# EXERCISE BRIEF
Write out all of the records precisely. Skip anything that is a picture.
Start of SUPPLIED DATA
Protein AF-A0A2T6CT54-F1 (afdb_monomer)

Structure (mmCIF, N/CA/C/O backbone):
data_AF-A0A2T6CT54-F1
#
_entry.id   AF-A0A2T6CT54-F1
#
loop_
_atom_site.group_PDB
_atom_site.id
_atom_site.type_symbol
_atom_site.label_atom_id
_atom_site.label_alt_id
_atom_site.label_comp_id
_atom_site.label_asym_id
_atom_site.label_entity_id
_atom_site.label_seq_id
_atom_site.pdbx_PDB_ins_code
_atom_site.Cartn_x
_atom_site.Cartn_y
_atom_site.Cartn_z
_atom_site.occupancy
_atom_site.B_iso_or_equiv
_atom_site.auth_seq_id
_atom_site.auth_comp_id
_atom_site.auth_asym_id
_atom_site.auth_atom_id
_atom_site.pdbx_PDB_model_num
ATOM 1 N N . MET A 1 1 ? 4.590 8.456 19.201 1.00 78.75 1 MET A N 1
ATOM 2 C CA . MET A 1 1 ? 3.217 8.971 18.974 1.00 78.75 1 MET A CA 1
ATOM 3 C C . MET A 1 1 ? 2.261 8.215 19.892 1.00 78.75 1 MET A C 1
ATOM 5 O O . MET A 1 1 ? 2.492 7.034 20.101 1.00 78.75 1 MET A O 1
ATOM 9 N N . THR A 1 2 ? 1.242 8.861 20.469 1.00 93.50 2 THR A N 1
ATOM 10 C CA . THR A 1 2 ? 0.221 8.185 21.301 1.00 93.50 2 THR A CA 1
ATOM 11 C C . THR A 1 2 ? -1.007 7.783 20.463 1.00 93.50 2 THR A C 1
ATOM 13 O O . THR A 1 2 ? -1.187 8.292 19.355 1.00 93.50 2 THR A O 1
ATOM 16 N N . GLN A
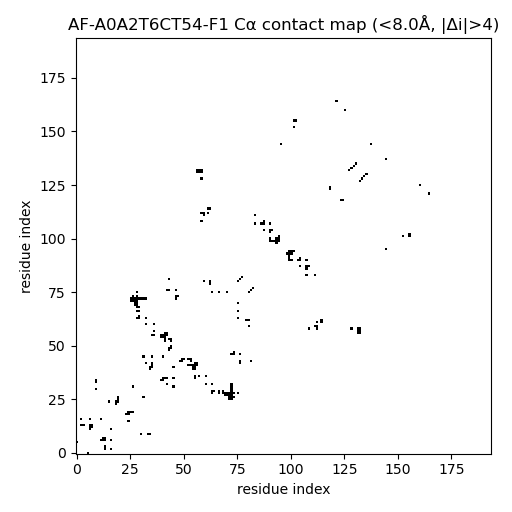 1 3 ? -1.872 6.895 20.977 1.00 92.12 3 GLN A N 1
ATOM 17 C CA . GLN A 1 3 ? -3.034 6.364 20.234 1.00 92.12 3 GLN A CA 1
ATOM 18 C C . GLN A 1 3 ? -4.029 7.447 19.778 1.00 92.12 3 GLN A C 1
ATOM 20 O O . GLN A 1 3 ? -4.540 7.396 18.667 1.00 92.12 3 GLN A O 1
ATOM 25 N N . LYS A 1 4 ? -4.313 8.461 20.607 1.00 95.44 4 LYS A N 1
ATOM 26 C CA . LYS A 1 4 ? -5.319 9.494 20.289 1.00 95.44 4 LYS A CA 1
ATOM 27 C C . LYS A 1 4 ? -4.924 10.375 19.083 1.00 95.44 4 LYS A C 1
ATOM 29 O O . LYS A 1 4 ? -5.740 10.516 18.173 1.00 95.44 4 LYS A O 1
ATOM 34 N N . PRO A 1 5 ? -3.703 10.942 19.017 1.00 93.88 5 PRO A N 1
ATOM 35 C CA . PRO A 1 5 ? -3.187 11.583 17.808 1.00 93.88 5 PRO A CA 1
ATOM 36 C C . PRO A 1 5 ? -3.162 10.656 16.592 1.00 93.88 5 PRO A C 1
ATOM 38 O O . PRO A 1 5 ? -3.463 11.107 15.491 1.00 93.88 5 PRO A O 1
ATOM 41 N N . PHE A 1 6 ? -2.842 9.373 16.787 1.00 92.00 6 PHE A N 1
ATOM 42 C CA . PHE A 1 6 ? -2.799 8.406 15.694 1.00 92.00 6 PHE A CA 1
ATOM 43 C C . PHE A 1 6 ? -4.186 8.142 15.096 1.00 92.00 6 PHE A C 1
ATOM 45 O O . PHE A 1 6 ? -4.366 8.270 13.889 1.00 92.00 6 PHE A O 1
ATOM 52 N N . ALA A 1 7 ? -5.193 7.894 15.937 1.00 94.38 7 ALA A N 1
ATOM 53 C CA . ALA A 1 7 ? -6.582 7.734 15.509 1.00 94.38 7 ALA A CA 1
ATOM 54 C C . ALA A 1 7 ? -7.082 8.969 14.742 1.00 94.38 7 ALA A C 1
ATOM 56 O O . ALA A 1 7 ? -7.683 8.841 1
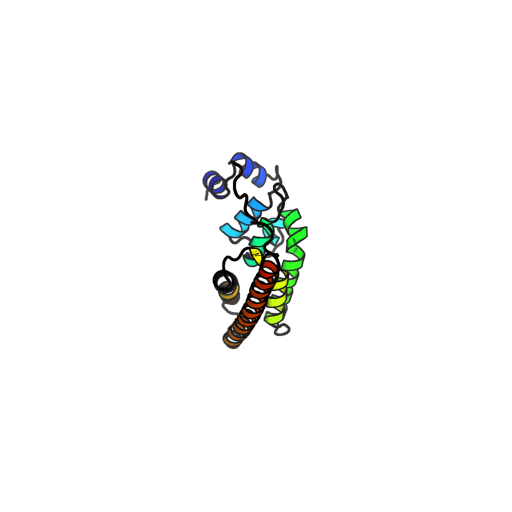3.677 1.00 94.38 7 ALA A O 1
ATOM 57 N N . LYS A 1 8 ? -6.746 10.175 15.230 1.00 94.06 8 LYS A N 1
ATOM 58 C CA . LYS A 1 8 ? -7.065 11.433 14.542 1.00 94.06 8 LYS A CA 1
ATOM 59 C C . LYS A 1 8 ? -6.396 11.524 13.166 1.00 94.06 8 LYS A C 1
ATOM 61 O O . LYS A 1 8 ? -7.040 11.962 12.222 1.00 94.06 8 LYS A O 1
ATOM 66 N N . MET A 1 9 ? -5.133 11.114 13.045 1.00 91.31 9 MET A N 1
ATOM 67 C CA . MET A 1 9 ? -4.402 11.113 11.771 1.00 91.31 9 MET A CA 1
ATOM 68 C C . MET A 1 9 ? -5.042 10.177 10.739 1.00 91.31 9 MET A C 1
ATOM 70 O O . MET A 1 9 ? -5.093 10.510 9.560 1.00 91.31 9 MET A O 1
ATOM 74 N N . LEU A 1 10 ? -5.557 9.035 11.193 1.00 90.75 10 LEU A N 1
ATOM 75 C CA . LEU A 1 10 ? -6.268 8.063 10.363 1.00 90.75 10 LEU A CA 1
ATOM 76 C C . LEU A 1 10 ? -7.750 8.411 10.151 1.00 90.75 10 LEU A C 1
ATOM 78 O O . LEU A 1 10 ? -8.451 7.675 9.466 1.00 90.75 10 LEU A O 1
ATOM 82 N N . SER A 1 11 ? -8.235 9.513 10.730 1.00 93.44 11 SER A N 1
ATOM 83 C CA . SER A 1 11 ? -9.649 9.913 10.704 1.00 93.44 11 SER A CA 1
ATOM 84 C C . SER A 1 11 ? -10.612 8.833 11.227 1.00 93.44 11 SER A C 1
ATOM 86 O O . SER A 1 11 ? -11.720 8.682 10.718 1.00 93.44 11 SER A O 1
ATOM 88 N N . ILE A 1 12 ? -10.204 8.091 12.264 1.00 94.50 12 ILE A N 1
ATOM 89 C CA . ILE A 1 12 ? -11.025 7.071 12.940 1.00 94.50 12 ILE A CA 1
ATOM 90 C C . ILE A 1 12 ? -11.192 7.381 14.428 1.00 94.50 12 ILE A C 1
ATOM 92 O O . ILE A 1 12 ? -10.446 8.173 15.011 1.00 94.50 12 ILE A O 1
ATOM 96 N N . SER A 1 13 ? -12.172 6.746 15.071 1.00 97.00 13 SER A N 1
ATOM 97 C CA . SER A 1 13 ? -12.337 6.878 16.519 1.00 97.00 13 SER A CA 1
ATOM 98 C C . SER A 1 13 ? -11.228 6.137 17.278 1.00 97.00 13 SER A C 1
ATOM 100 O O . SER A 1 13 ? -10.638 5.171 16.790 1.00 97.00 13 SER A O 1
ATOM 102 N N . LEU A 1 14 ? -10.950 6.569 18.512 1.00 97.00 14 LEU A N 1
ATOM 103 C CA . LEU A 1 14 ? -9.984 5.882 19.375 1.00 97.00 14 LEU A CA 1
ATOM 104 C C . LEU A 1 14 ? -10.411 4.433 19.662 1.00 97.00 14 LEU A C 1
End of SUPPLIED DATA
# WRITTEN RESPONSE
Protein AF-A0A2T6CT54-F1 (afdb_monomer)

Structure (mmCIF, N/CA/C/O backbone):
data_AF-A0A2T6CT54-F1
#
_entry.id   AF-A0A2T6CT54-F1
#
loop_
_atom_site.group_PDB
_atom_site.id
_atom_site.type_symbol
_atom_site.label_atom_id
_atom_site.label_alt_id
_atom_site.label_comp_id
_atom_site.label_asym_id
_atom_site.label_entity_id
_atom_site.label_seq_id
_atom_site.pdbx_PDB_ins_code
_atom_site.Cartn_x
_atom_site.Cartn_y
_atom_site.Cartn_z
_atom_site.occupancy
_atom_site.B_iso_or_equiv
_atom_site.auth_seq_id
_atom_site.auth_comp_id
_atom_site.auth_asym_id
_atom_site.auth_atom_id
_atom_site.pdbx_PDB_model_num
ATOM 1 N N . MET A 1 1 ? 4.590 8.456 19.201 1.00 78.75 1 MET A N 1
ATOM 2 C CA . MET A 1 1 ? 3.217 8.971 18.974 1.00 78.75 1 MET A CA 1
ATOM 3 C C . MET A 1 1 ? 2.261 8.215 19.892 1.00 78.75 1 MET A C 1
ATOM 5 O O . MET A 1 1 ? 2.492 7.034 20.101 1.00 78.75 1 MET A O 1
ATOM 9 N N . THR A 1 2 ? 1.242 8.861 20.469 1.00 93.50 2 THR A N 1
ATOM 10 C CA . THR A 1 2 ? 0.221 8.185 21.301 1.00 93.50 2 THR A CA 1
ATOM 11 C C . THR A 1 2 ? -1.007 7.783 20.463 1.00 93.50 2 THR A C 1
ATOM 13 O O . THR A 1 2 ? -1.187 8.292 19.355 1.00 93.50 2 THR A O 1
ATOM 16 N N . GLN A
 1 3 ? -1.872 6.895 20.977 1.00 92.12 3 GLN A N 1
ATOM 17 C CA . GLN A 1 3 ? -3.034 6.364 20.234 1.00 92.12 3 GLN A CA 1
ATOM 18 C C . GLN A 1 3 ? -4.029 7.447 19.778 1.00 92.12 3 GLN A C 1
ATOM 20 O O . GLN A 1 3 ? -4.540 7.396 18.667 1.00 92.12 3 GLN A O 1
ATOM 25 N N . LYS A 1 4 ? -4.313 8.461 20.607 1.00 95.44 4 LYS A N 1
ATOM 26 C CA . LYS A 1 4 ? -5.319 9.494 20.289 1.00 95.44 4 LYS A CA 1
ATOM 27 C C . LYS A 1 4 ? -4.924 10.375 19.083 1.00 95.44 4 LYS A C 1
ATOM 29 O O . LYS A 1 4 ? -5.740 10.516 18.173 1.00 95.44 4 LYS A O 1
ATOM 34 N N . PRO A 1 5 ? -3.703 10.942 19.017 1.00 93.88 5 PRO A N 1
ATOM 35 C CA . PRO A 1 5 ? -3.187 11.583 17.808 1.00 93.88 5 PRO A CA 1
ATOM 36 C C . PRO A 1 5 ? -3.162 10.656 16.592 1.00 93.88 5 PRO A C 1
ATOM 38 O O . PRO A 1 5 ? -3.463 11.107 15.491 1.00 93.88 5 PRO A O 1
ATOM 41 N N . PHE A 1 6 ? -2.842 9.373 16.787 1.00 92.00 6 PHE A N 1
ATOM 42 C CA . PHE A 1 6 ? -2.799 8.406 15.694 1.00 92.00 6 PHE A CA 1
ATOM 43 C C . PHE A 1 6 ? -4.186 8.142 15.096 1.00 92.00 6 PHE A C 1
ATOM 45 O O . PHE A 1 6 ? -4.366 8.270 13.889 1.00 92.00 6 PHE A O 1
ATOM 52 N N . ALA A 1 7 ? -5.193 7.894 15.937 1.00 94.38 7 ALA A N 1
ATOM 53 C CA . ALA A 1 7 ? -6.582 7.734 15.509 1.00 94.38 7 ALA A CA 1
ATOM 54 C C . ALA A 1 7 ? -7.082 8.969 14.742 1.00 94.38 7 ALA A C 1
ATOM 56 O O . ALA A 1 7 ? -7.683 8.841 1
3.677 1.00 94.38 7 ALA A O 1
ATOM 57 N N . LYS A 1 8 ? -6.746 10.175 15.230 1.00 94.06 8 LYS A N 1
ATOM 58 C CA . LYS A 1 8 ? -7.065 11.433 14.542 1.00 94.06 8 LYS A CA 1
ATOM 59 C C . LYS A 1 8 ? -6.396 11.524 13.166 1.00 94.06 8 LYS A C 1
ATOM 61 O O . LYS A 1 8 ? -7.040 11.962 12.222 1.00 94.06 8 LYS A O 1
ATOM 66 N N . MET A 1 9 ? -5.133 11.114 13.045 1.00 91.31 9 MET A N 1
ATOM 67 C CA . MET A 1 9 ? -4.402 11.113 11.771 1.00 91.31 9 MET A CA 1
ATOM 68 C C . MET A 1 9 ? -5.042 10.177 10.739 1.00 91.31 9 MET A C 1
ATOM 70 O O . MET A 1 9 ? -5.093 10.510 9.560 1.00 91.31 9 MET A O 1
ATOM 74 N N . LEU A 1 10 ? -5.557 9.035 11.193 1.00 90.75 10 LEU A N 1
ATOM 75 C CA . LEU A 1 10 ? -6.268 8.063 10.363 1.00 90.75 10 LEU A CA 1
ATOM 76 C C . LEU A 1 10 ? -7.750 8.411 10.151 1.00 90.75 10 LEU A C 1
ATOM 78 O O . LEU A 1 10 ? -8.451 7.675 9.466 1.00 90.75 10 LEU A O 1
ATOM 82 N N . SER A 1 11 ? -8.235 9.513 10.730 1.00 93.44 11 SER A N 1
ATOM 83 C CA . SER A 1 11 ? -9.649 9.913 10.704 1.00 93.44 11 SER A CA 1
ATOM 84 C C . SER A 1 11 ? -10.612 8.833 11.227 1.00 93.44 11 SER A C 1
ATOM 86 O O . SER A 1 11 ? -11.720 8.682 10.718 1.00 93.44 11 SER A O 1
ATOM 88 N N . ILE A 1 12 ? -10.204 8.091 12.264 1.00 94.50 12 ILE A N 1
ATOM 89 C CA . ILE A 1 12 ? -11.025 7.071 12.940 1.00 94.50 12 ILE A CA 1
ATOM 90 C C . ILE A 1 12 ? -11.192 7.381 14.428 1.00 94.50 12 ILE A C 1
ATOM 92 O O . ILE A 1 12 ? -10.446 8.173 15.011 1.00 94.50 12 ILE A O 1
ATOM 96 N N . SER A 1 13 ? -12.172 6.746 15.071 1.00 97.00 13 SER A N 1
ATOM 97 C CA . SER A 1 13 ? -12.337 6.878 16.519 1.00 97.00 13 SER A CA 1
ATOM 98 C C . SER A 1 13 ? -11.228 6.137 17.278 1.00 97.00 13 SER A C 1
ATOM 100 O O . SER A 1 13 ? -10.638 5.171 16.790 1.00 97.00 13 SER A O 1
ATOM 102 N N . LEU A 1 14 ? -10.950 6.569 18.512 1.00 97.00 14 LEU A N 1
ATOM 103 C CA . LEU A 1 14 ? -9.984 5.882 19.375 1.00 97.00 14 LEU A CA 1
ATOM 104 C C . LEU A 1 14 ? -10.411 4.433 19.662 1.00 97.00 14 LEU A C 1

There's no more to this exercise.